[Opening Input material section]
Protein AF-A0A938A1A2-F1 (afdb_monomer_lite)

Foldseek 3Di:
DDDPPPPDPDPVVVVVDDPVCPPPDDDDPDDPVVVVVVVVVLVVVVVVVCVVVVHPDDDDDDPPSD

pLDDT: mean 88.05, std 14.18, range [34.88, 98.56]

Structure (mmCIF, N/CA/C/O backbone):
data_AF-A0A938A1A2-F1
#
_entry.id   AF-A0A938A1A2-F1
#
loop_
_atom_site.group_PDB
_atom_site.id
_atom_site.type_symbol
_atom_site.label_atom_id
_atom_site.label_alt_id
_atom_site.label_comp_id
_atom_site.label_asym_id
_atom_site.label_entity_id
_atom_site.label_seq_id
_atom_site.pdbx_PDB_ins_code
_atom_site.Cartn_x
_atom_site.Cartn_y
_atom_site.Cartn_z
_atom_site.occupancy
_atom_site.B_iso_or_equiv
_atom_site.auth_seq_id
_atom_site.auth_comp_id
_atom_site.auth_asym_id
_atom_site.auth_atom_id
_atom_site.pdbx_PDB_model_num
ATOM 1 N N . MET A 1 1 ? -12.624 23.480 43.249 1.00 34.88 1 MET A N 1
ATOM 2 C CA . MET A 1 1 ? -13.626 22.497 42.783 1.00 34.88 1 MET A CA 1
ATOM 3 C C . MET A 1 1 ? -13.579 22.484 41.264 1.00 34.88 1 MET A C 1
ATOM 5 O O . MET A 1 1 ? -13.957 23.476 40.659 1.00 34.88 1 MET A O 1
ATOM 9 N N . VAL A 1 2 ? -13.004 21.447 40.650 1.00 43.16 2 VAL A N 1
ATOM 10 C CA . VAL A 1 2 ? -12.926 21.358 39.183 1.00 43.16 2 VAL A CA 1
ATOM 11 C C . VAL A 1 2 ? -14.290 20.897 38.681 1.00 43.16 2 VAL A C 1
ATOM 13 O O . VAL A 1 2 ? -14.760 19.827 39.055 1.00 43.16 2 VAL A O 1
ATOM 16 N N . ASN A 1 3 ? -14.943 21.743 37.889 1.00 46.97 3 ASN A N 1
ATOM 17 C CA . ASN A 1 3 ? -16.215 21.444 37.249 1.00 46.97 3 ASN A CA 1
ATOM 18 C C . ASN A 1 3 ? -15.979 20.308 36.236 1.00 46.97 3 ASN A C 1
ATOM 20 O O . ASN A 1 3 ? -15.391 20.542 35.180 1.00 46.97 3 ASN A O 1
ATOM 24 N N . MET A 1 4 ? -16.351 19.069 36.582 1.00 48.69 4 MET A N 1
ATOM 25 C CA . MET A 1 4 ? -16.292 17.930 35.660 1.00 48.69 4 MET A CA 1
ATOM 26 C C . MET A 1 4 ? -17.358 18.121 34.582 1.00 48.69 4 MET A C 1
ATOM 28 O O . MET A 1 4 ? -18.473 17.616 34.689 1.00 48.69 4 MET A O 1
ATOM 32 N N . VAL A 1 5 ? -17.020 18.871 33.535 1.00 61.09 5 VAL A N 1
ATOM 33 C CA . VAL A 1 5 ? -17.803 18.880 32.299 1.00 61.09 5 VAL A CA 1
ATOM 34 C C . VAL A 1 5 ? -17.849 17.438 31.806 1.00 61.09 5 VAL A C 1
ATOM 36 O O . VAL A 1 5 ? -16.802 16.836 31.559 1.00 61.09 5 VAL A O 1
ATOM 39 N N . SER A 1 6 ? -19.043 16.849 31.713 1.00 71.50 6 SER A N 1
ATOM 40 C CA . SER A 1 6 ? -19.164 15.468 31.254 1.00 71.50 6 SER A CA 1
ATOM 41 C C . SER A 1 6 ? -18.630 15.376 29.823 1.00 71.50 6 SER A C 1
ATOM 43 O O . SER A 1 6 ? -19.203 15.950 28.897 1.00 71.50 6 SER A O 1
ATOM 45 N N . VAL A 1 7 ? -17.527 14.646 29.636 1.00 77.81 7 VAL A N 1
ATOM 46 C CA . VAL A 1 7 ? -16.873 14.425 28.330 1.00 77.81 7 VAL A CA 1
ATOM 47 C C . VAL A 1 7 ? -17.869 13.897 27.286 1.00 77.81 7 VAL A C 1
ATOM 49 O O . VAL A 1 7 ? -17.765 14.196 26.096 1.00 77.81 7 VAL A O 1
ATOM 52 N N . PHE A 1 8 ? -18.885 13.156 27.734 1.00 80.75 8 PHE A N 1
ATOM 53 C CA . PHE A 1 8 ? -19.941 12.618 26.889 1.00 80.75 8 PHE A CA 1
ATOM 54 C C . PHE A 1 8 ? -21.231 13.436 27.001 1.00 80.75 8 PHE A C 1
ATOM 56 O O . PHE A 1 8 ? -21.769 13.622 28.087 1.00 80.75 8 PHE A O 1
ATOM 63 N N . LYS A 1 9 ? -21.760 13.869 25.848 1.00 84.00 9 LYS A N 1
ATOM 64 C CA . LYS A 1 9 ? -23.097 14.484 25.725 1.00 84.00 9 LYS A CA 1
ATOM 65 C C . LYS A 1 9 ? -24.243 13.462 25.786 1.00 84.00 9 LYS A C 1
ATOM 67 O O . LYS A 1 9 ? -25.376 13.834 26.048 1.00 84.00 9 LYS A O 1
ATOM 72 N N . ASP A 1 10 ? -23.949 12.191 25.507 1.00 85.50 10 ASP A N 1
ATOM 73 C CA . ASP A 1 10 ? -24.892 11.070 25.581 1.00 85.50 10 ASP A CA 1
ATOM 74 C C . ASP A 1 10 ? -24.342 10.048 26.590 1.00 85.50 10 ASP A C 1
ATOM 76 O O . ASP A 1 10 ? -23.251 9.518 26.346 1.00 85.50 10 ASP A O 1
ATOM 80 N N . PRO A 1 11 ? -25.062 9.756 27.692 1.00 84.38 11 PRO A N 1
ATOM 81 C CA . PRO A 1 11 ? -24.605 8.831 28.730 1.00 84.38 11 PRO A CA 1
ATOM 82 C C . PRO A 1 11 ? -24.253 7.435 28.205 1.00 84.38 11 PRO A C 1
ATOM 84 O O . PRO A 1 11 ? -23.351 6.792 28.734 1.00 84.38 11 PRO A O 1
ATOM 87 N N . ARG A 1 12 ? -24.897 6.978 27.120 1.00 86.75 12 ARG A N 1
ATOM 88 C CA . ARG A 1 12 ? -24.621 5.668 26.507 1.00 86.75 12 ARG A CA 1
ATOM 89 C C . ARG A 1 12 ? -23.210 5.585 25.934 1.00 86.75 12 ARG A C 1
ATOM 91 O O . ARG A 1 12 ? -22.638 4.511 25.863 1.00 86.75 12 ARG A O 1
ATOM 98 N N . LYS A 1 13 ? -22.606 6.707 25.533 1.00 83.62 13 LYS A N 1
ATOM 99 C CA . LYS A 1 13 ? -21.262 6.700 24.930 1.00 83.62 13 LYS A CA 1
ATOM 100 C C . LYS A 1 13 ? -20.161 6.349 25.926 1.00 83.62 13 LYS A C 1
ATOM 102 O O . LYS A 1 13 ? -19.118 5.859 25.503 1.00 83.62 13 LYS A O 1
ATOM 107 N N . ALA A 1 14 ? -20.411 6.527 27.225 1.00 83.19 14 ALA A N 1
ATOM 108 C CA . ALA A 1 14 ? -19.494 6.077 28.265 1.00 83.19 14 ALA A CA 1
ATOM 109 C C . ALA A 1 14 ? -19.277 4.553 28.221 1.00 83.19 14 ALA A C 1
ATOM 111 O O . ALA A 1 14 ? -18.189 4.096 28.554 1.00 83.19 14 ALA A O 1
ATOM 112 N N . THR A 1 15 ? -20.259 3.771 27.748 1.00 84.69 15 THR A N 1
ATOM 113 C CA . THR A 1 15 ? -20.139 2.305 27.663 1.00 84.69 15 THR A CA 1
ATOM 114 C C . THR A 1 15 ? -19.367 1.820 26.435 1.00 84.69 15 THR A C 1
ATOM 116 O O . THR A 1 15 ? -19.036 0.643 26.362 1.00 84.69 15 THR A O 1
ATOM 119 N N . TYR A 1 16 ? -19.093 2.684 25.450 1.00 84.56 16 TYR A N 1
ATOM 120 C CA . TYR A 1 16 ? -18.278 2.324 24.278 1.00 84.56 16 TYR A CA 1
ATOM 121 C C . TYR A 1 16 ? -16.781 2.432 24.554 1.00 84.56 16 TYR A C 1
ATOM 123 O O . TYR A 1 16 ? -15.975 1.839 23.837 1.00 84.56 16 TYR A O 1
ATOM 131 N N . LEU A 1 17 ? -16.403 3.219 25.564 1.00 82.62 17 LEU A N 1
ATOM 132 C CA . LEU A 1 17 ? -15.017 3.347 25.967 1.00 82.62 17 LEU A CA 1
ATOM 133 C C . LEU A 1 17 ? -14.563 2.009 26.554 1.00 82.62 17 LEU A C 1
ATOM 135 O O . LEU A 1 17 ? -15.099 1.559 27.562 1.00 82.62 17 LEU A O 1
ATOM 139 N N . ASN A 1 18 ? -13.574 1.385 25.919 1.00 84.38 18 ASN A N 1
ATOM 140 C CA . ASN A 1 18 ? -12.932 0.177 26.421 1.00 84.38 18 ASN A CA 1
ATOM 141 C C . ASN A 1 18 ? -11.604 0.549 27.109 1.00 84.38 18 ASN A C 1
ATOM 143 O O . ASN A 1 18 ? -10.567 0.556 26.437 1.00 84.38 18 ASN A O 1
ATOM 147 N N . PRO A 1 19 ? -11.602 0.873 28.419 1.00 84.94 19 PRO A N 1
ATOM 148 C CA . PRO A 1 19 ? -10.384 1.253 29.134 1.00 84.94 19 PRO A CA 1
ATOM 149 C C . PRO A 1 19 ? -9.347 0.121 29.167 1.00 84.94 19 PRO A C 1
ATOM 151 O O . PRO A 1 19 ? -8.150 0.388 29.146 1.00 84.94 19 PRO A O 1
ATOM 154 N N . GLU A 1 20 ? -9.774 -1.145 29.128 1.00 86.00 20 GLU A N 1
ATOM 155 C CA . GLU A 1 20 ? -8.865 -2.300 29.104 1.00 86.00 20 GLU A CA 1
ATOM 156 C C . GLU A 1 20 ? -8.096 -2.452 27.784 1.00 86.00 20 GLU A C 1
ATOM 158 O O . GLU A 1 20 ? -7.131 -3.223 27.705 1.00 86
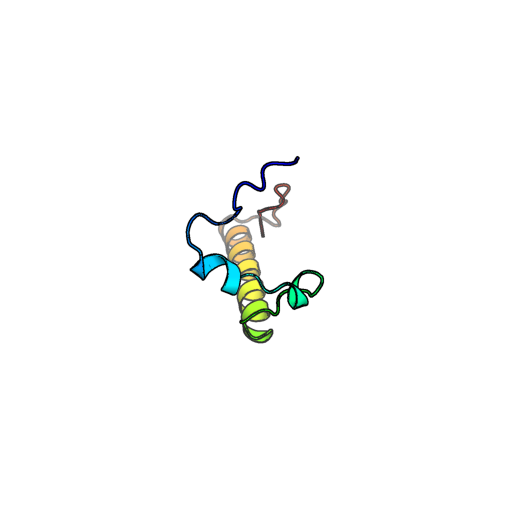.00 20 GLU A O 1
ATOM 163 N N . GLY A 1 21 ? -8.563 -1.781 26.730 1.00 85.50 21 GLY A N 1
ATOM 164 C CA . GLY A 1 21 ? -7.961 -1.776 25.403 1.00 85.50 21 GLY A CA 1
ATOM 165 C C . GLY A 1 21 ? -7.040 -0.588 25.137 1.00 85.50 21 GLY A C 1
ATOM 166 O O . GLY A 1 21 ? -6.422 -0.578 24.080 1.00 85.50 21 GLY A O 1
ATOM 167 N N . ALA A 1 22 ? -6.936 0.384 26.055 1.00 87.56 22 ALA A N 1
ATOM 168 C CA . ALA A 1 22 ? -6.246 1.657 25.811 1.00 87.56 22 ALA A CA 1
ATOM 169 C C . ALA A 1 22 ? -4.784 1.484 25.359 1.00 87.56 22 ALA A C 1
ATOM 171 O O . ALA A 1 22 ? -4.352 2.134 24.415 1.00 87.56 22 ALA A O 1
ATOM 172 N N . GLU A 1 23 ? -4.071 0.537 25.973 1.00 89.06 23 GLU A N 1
[Closing Input material section]
[Opening Input material section]
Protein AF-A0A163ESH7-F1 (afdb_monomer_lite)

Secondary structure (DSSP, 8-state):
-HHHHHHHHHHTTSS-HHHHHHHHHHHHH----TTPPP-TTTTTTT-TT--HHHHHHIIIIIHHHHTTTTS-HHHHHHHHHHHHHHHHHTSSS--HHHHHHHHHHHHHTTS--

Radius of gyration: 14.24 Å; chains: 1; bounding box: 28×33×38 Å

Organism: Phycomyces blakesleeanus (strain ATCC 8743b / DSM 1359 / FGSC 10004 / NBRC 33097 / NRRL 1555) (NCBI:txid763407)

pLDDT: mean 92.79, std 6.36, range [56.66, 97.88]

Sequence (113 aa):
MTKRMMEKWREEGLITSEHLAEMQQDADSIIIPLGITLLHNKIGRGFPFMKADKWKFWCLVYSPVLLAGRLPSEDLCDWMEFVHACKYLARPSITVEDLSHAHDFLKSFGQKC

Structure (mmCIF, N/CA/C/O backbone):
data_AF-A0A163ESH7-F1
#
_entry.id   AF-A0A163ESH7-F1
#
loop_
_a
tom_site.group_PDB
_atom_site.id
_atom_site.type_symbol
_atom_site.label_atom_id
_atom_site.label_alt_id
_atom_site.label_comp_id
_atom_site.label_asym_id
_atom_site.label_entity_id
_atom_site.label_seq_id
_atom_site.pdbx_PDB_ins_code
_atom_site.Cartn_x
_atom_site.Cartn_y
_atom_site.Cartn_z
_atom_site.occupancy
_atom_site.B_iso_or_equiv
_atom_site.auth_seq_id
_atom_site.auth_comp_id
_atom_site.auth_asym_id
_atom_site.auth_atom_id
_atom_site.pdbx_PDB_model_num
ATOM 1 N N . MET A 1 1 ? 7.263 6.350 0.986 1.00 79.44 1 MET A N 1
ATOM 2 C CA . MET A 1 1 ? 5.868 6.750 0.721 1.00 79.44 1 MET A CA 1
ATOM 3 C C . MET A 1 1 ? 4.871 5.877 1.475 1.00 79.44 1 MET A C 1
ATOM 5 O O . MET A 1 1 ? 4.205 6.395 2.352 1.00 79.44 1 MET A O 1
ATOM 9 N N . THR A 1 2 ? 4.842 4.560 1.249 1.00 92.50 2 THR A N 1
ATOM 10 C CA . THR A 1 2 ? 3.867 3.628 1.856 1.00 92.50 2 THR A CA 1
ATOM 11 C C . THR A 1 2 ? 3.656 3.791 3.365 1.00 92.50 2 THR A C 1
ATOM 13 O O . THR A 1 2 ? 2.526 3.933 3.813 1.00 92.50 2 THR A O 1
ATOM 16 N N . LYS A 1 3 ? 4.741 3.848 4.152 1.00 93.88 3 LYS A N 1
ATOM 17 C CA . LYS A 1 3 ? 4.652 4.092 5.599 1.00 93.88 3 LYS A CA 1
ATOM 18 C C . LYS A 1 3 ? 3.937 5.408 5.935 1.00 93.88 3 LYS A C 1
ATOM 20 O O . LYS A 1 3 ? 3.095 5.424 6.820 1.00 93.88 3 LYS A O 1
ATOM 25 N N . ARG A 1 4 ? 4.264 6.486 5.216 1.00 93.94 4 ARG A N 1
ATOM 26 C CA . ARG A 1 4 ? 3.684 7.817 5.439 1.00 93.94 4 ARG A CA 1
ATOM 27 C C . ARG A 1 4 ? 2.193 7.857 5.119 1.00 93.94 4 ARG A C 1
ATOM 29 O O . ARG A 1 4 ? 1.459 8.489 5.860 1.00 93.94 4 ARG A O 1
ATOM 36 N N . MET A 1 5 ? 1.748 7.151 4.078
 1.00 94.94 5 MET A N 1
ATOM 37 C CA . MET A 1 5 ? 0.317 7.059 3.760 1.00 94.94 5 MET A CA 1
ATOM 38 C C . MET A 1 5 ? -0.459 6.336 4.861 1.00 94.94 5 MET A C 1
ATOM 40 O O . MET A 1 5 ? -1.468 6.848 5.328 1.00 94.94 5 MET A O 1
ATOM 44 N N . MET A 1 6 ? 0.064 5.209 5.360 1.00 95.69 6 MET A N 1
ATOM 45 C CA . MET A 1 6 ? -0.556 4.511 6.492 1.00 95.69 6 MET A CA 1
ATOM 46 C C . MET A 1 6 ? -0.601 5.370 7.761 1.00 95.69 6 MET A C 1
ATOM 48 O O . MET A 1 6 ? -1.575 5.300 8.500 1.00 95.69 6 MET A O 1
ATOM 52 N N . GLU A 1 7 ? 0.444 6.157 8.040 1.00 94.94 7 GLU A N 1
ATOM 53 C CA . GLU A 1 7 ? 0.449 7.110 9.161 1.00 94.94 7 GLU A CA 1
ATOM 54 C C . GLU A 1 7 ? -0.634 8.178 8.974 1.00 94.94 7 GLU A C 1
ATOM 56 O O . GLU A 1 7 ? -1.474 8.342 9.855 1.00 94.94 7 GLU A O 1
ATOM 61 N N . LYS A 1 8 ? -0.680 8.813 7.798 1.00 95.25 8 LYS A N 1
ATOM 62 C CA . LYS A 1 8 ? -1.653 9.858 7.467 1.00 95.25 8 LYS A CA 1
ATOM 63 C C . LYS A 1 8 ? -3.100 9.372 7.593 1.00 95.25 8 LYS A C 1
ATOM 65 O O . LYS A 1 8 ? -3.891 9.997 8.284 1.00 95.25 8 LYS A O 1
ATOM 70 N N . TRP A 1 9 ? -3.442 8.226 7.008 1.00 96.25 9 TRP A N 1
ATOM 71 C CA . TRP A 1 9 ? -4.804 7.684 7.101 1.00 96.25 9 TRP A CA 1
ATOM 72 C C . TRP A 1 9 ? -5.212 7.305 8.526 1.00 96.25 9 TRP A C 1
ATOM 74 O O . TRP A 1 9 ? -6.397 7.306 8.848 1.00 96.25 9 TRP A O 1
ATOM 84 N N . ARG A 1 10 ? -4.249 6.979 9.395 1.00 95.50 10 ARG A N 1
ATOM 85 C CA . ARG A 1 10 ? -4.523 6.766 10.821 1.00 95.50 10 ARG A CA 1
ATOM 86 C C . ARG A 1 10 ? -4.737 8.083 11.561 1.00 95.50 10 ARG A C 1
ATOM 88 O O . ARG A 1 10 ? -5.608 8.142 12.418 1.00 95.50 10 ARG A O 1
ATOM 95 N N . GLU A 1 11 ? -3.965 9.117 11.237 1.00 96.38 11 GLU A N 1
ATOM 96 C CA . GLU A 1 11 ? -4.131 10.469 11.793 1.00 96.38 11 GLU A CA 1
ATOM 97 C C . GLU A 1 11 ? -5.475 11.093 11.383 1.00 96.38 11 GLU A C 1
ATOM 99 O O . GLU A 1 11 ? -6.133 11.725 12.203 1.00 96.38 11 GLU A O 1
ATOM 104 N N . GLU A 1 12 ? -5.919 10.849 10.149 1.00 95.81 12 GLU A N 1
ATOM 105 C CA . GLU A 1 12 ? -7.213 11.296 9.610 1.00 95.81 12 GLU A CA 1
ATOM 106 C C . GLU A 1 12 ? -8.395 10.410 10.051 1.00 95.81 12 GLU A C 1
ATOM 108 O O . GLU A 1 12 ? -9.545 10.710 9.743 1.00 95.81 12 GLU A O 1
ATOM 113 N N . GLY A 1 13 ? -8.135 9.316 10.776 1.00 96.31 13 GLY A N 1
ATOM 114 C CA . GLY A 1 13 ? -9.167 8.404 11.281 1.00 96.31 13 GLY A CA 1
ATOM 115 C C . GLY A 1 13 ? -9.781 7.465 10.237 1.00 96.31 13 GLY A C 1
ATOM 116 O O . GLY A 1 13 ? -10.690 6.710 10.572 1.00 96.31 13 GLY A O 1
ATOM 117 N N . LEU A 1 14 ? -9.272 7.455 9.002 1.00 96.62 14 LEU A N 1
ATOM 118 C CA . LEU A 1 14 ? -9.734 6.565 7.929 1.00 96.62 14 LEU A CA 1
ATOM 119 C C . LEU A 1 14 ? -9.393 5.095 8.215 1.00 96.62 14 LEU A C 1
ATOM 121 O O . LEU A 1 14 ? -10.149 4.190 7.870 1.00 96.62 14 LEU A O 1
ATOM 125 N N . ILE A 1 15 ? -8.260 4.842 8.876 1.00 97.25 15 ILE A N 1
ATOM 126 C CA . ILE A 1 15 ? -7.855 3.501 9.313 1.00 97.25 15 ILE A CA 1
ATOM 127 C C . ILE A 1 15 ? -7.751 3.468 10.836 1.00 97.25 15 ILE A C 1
[Closing Input material section]
Exercise description → What is needed is a verbatim copy of every line in the records above from the one containing "ATOM 1 N N . MET A 1 1 ? -12.624" down to the one containing "ATOM 5 O O . MET A 1 1 ? -13.957", both included, and nothing more.

Exercise result →
ATOM 1 N N . MET A 1 1 ? -12.624 23.480 43.249 1.00 34.88 1 MET A N 1
ATOM 2 C CA . MET A 1 1 ? -13.626 22.497 42.783 1.00 34.88 1 MET A CA 1
ATOM 3 C C . MET A 1 1 ? -13.579 22.484 41.264 1.00 34.88 1 MET A C 1
ATOM 5 O O . MET A 1 1 ? -13.957 23.476 40.659 1.00 34.88 1 MET A O 1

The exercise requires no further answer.